You can try a smaller tank.


----------



## MattDunbar (Aug 4, 2010)

igor.kanshyn said:


> I've contacted them several months ago and asked about "20 Long (Rimless)	30 x 12 x 12 Tall" aquarium.
> They told that they can't ship it to Canada.
> 
> You can try a smaller tank.


You could always have it shipped to a UPS/Fedex in the states. I believe they charge $20 to have the store receive the item, then they'll call you when its avail and you can drive across the border for it. If your lucky, you might not get hit with duty too which is a huge plus when you carry it back... Worth the drive for what you can save though in my opinion.


----------



## igor.kanshyn (Jan 14, 2010)

MattDunbar said:


> You could always have it shipped to a UPS/Fedex in the states. I believe they charge $20 to have the store receive the item, then they'll call you when its avail and you can drive across the border for it. If your lucky, you might not get hit with duty too which is a huge plus when you carry it back... Worth the drive for what you can save though in my opinion.
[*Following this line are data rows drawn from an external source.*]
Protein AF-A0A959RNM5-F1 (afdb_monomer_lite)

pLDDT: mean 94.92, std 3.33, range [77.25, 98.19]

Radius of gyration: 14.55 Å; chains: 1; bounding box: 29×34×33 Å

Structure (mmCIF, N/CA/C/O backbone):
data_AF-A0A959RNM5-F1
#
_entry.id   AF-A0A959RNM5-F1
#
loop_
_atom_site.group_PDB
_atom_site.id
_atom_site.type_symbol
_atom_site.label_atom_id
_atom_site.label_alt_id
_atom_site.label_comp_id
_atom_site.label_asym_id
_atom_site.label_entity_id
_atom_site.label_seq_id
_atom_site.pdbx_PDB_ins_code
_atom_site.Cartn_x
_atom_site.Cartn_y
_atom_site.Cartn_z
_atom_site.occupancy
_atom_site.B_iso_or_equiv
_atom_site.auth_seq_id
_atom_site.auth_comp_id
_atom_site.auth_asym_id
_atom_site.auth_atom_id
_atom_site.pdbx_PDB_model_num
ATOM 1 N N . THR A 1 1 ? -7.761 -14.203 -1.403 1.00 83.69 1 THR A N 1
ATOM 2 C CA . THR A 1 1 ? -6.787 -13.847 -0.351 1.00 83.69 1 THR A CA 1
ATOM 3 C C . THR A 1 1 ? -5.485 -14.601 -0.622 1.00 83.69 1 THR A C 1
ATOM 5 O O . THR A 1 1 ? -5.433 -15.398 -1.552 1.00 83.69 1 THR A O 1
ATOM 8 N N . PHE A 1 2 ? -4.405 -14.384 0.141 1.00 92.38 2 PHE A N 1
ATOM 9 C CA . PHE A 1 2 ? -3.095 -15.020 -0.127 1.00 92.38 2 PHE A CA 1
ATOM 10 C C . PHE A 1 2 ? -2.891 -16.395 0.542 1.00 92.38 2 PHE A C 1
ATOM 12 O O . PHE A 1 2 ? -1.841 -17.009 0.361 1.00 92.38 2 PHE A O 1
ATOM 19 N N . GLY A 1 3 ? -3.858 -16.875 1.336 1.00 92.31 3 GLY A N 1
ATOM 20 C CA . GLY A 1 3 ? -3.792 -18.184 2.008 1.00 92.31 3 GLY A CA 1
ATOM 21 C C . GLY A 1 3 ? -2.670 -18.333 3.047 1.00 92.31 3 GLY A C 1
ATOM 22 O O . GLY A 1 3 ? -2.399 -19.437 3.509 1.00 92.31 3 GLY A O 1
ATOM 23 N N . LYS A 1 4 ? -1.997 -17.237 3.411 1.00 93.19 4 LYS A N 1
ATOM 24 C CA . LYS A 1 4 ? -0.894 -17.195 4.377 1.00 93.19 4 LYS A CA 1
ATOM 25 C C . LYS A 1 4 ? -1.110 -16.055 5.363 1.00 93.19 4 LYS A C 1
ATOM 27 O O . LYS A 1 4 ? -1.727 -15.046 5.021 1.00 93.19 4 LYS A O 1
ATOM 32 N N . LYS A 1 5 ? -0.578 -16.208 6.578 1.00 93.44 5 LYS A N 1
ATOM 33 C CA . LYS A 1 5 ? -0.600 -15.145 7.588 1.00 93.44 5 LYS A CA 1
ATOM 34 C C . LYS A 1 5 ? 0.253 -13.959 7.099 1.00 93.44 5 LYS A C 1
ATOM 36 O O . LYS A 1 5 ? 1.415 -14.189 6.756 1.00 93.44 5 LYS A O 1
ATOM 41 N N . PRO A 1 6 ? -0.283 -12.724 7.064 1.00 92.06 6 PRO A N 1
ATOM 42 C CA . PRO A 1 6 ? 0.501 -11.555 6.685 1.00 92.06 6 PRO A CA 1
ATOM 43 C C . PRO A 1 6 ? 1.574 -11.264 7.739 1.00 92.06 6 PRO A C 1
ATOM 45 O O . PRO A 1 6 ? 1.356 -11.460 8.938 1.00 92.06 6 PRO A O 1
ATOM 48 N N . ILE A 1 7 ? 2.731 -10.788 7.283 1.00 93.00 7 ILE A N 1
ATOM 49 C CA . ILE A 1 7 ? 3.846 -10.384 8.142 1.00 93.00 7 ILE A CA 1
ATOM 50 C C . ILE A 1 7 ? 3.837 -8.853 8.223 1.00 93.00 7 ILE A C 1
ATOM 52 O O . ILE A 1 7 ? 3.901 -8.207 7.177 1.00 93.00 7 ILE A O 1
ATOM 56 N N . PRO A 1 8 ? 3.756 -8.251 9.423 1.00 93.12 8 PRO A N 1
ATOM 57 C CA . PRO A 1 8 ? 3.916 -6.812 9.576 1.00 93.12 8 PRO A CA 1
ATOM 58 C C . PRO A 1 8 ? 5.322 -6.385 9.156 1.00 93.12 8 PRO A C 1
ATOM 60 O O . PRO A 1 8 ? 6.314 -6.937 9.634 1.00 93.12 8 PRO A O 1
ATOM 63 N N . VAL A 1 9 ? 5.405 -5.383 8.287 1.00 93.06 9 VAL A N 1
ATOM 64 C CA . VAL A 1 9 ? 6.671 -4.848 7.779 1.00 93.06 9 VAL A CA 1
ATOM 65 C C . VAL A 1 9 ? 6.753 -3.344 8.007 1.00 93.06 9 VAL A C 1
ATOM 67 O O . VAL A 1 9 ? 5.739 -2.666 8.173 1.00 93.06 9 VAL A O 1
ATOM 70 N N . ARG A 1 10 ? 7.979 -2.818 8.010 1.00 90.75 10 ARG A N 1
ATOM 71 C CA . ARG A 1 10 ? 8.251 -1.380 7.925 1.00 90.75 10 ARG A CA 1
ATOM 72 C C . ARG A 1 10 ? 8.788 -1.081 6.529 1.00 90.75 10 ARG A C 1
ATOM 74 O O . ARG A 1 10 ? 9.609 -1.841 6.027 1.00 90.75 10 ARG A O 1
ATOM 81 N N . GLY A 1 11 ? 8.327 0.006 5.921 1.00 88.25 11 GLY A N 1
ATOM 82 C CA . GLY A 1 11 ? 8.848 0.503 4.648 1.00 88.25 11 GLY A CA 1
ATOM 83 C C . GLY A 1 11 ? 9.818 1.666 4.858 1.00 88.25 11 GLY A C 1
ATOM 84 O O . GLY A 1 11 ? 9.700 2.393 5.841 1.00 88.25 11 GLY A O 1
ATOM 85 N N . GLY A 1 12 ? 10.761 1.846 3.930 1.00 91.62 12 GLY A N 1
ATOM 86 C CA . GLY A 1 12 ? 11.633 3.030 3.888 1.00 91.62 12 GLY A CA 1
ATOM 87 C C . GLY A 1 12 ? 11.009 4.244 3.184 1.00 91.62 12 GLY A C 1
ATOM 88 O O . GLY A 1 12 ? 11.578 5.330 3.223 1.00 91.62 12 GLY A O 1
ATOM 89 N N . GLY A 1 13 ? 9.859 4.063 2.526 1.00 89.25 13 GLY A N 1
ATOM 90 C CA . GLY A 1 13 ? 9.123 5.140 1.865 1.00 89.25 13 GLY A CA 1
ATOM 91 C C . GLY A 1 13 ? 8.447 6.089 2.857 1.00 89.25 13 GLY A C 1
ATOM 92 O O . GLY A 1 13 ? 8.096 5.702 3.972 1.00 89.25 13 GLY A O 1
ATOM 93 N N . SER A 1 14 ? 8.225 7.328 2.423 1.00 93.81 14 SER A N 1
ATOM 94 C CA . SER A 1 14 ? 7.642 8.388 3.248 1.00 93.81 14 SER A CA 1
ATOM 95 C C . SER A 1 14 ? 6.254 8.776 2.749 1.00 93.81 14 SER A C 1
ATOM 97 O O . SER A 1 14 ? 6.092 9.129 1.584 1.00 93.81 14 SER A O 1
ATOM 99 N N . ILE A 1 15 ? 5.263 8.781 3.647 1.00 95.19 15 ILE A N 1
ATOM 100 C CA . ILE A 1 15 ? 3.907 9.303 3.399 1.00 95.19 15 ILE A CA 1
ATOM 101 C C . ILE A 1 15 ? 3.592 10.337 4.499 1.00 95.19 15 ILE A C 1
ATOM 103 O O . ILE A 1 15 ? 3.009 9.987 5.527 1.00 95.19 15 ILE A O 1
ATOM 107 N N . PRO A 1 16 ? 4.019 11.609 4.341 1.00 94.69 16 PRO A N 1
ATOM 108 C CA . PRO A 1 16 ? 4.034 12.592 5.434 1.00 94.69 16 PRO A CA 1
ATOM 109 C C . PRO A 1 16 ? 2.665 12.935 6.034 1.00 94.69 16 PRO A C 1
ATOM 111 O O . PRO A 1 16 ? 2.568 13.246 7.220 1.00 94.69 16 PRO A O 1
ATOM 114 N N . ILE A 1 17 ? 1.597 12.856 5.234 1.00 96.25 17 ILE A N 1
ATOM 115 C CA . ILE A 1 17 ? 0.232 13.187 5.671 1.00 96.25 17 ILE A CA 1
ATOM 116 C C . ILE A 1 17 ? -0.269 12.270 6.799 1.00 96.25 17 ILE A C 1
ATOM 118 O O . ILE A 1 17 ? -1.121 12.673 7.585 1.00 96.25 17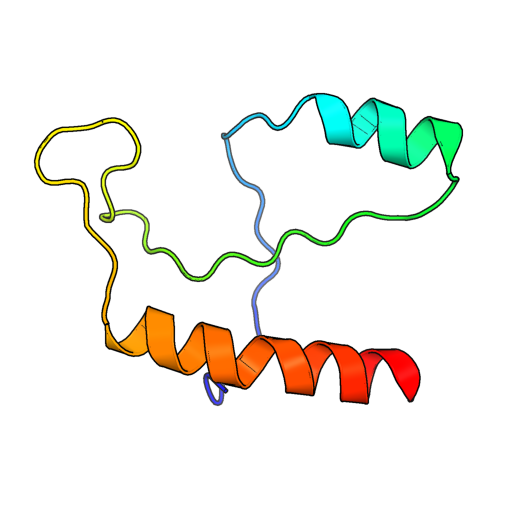 ILE A O 1
ATOM 122 N N . CYS A 1 18 ? 0.294 11.067 6.931 1.00 95.75 18 CYS A N 1
ATOM 123 C CA . CYS A 1 18 ? -0.119 10.087 7.930 1.00 95.75 18 CYS A CA 1
ATOM 124 C C . CYS A 1 18 ? 0.042 10.607 9.360 1.00 95.75 18 CYS A C 1
ATOM 126 O O . CYS A 1 18 ? -0.873 10.468 10.164 1.00 95.75 18 CYS A O 1
ATOM 128 N N . THR A 1 19 ? 1.151 11.286 9.661 1.00 94.88 19 THR A N 1
ATOM 129 C CA . THR A 1 19 ? 1.386 11.872 10.990 1.00 94.88 19 THR A CA 1
ATOM 130 C C . THR A 1 19 ? 0.346 12.937 11.330 1.00 94.88 19 THR A C 1
ATOM 132 O O . THR A 1 19 ? -0.090 13.036 12.475 1.00 94.88 19 THR A O 1
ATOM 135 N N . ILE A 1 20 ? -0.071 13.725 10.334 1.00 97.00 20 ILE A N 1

Yes. There are some services that help with this. Like this one: http://www.myus.com/cgi-bin/aff/new_landing.cgi?id=1000721&gclid=CIzt1ub-t6MCFQHW5wodezqQcg

But driving through the border makes sense if you are saving a hundred or more bucks


----------



## MattDunbar (Aug 4, 2010)

The minimum price through them to ship a 100lb item from when they get it to you is $200 and change. I use a similar service for papermail, not a good idea for tanks. Just take the drive, its only 2.5h or so at the most if your in the GTA.

Btw, nice affiliate link


----------



## bae (May 11, 2007)

M.l.lloyd said:


> found a 60 gal for 109$


Big Al's has loss-leader sales a few times a year, especially boxing day, with good deals on tanks. IIRC, 75 gallon tanks go for $99.

You might also consider a used tank.


----------



## sugarglidder (Mar 26, 2010)

let me know what you want and I can get it for my cost. I deal with all the major manufactors!! all glass, perfecto, and miracles!!


thanks



john


----------



## vaporize (Apr 10, 2006)

BA tanks in canada is already cheapest you can get (for standard sizes).

For customs, I would check with NAFB for custom made, JOHN has pretty good prices. 

Miracles are good tanks and Derek stands behind his tanks but price-wise, he is not keeping up with his competitions.


----------



## ameekplec. (May 1, 2008)

The problem with custom jobs here in Ontario is that for quality, there is only one manufacturer for tanks. John has great deals on his tanks, but you get what you pay for. 

If it's a standard glass, standard tank, or any other mass produced tank, I'd go with Big Al's - you just can't compete with their pricing on those items.

If it's a custom job and price is all you really care about, then go to NAFB.

If it's a custom job and you're really demanding about the finished product, go with Miracles, but be prepared for the price tag.

Also, if you're DIY, consider having lgass cut for you, and put it together yourself!


----------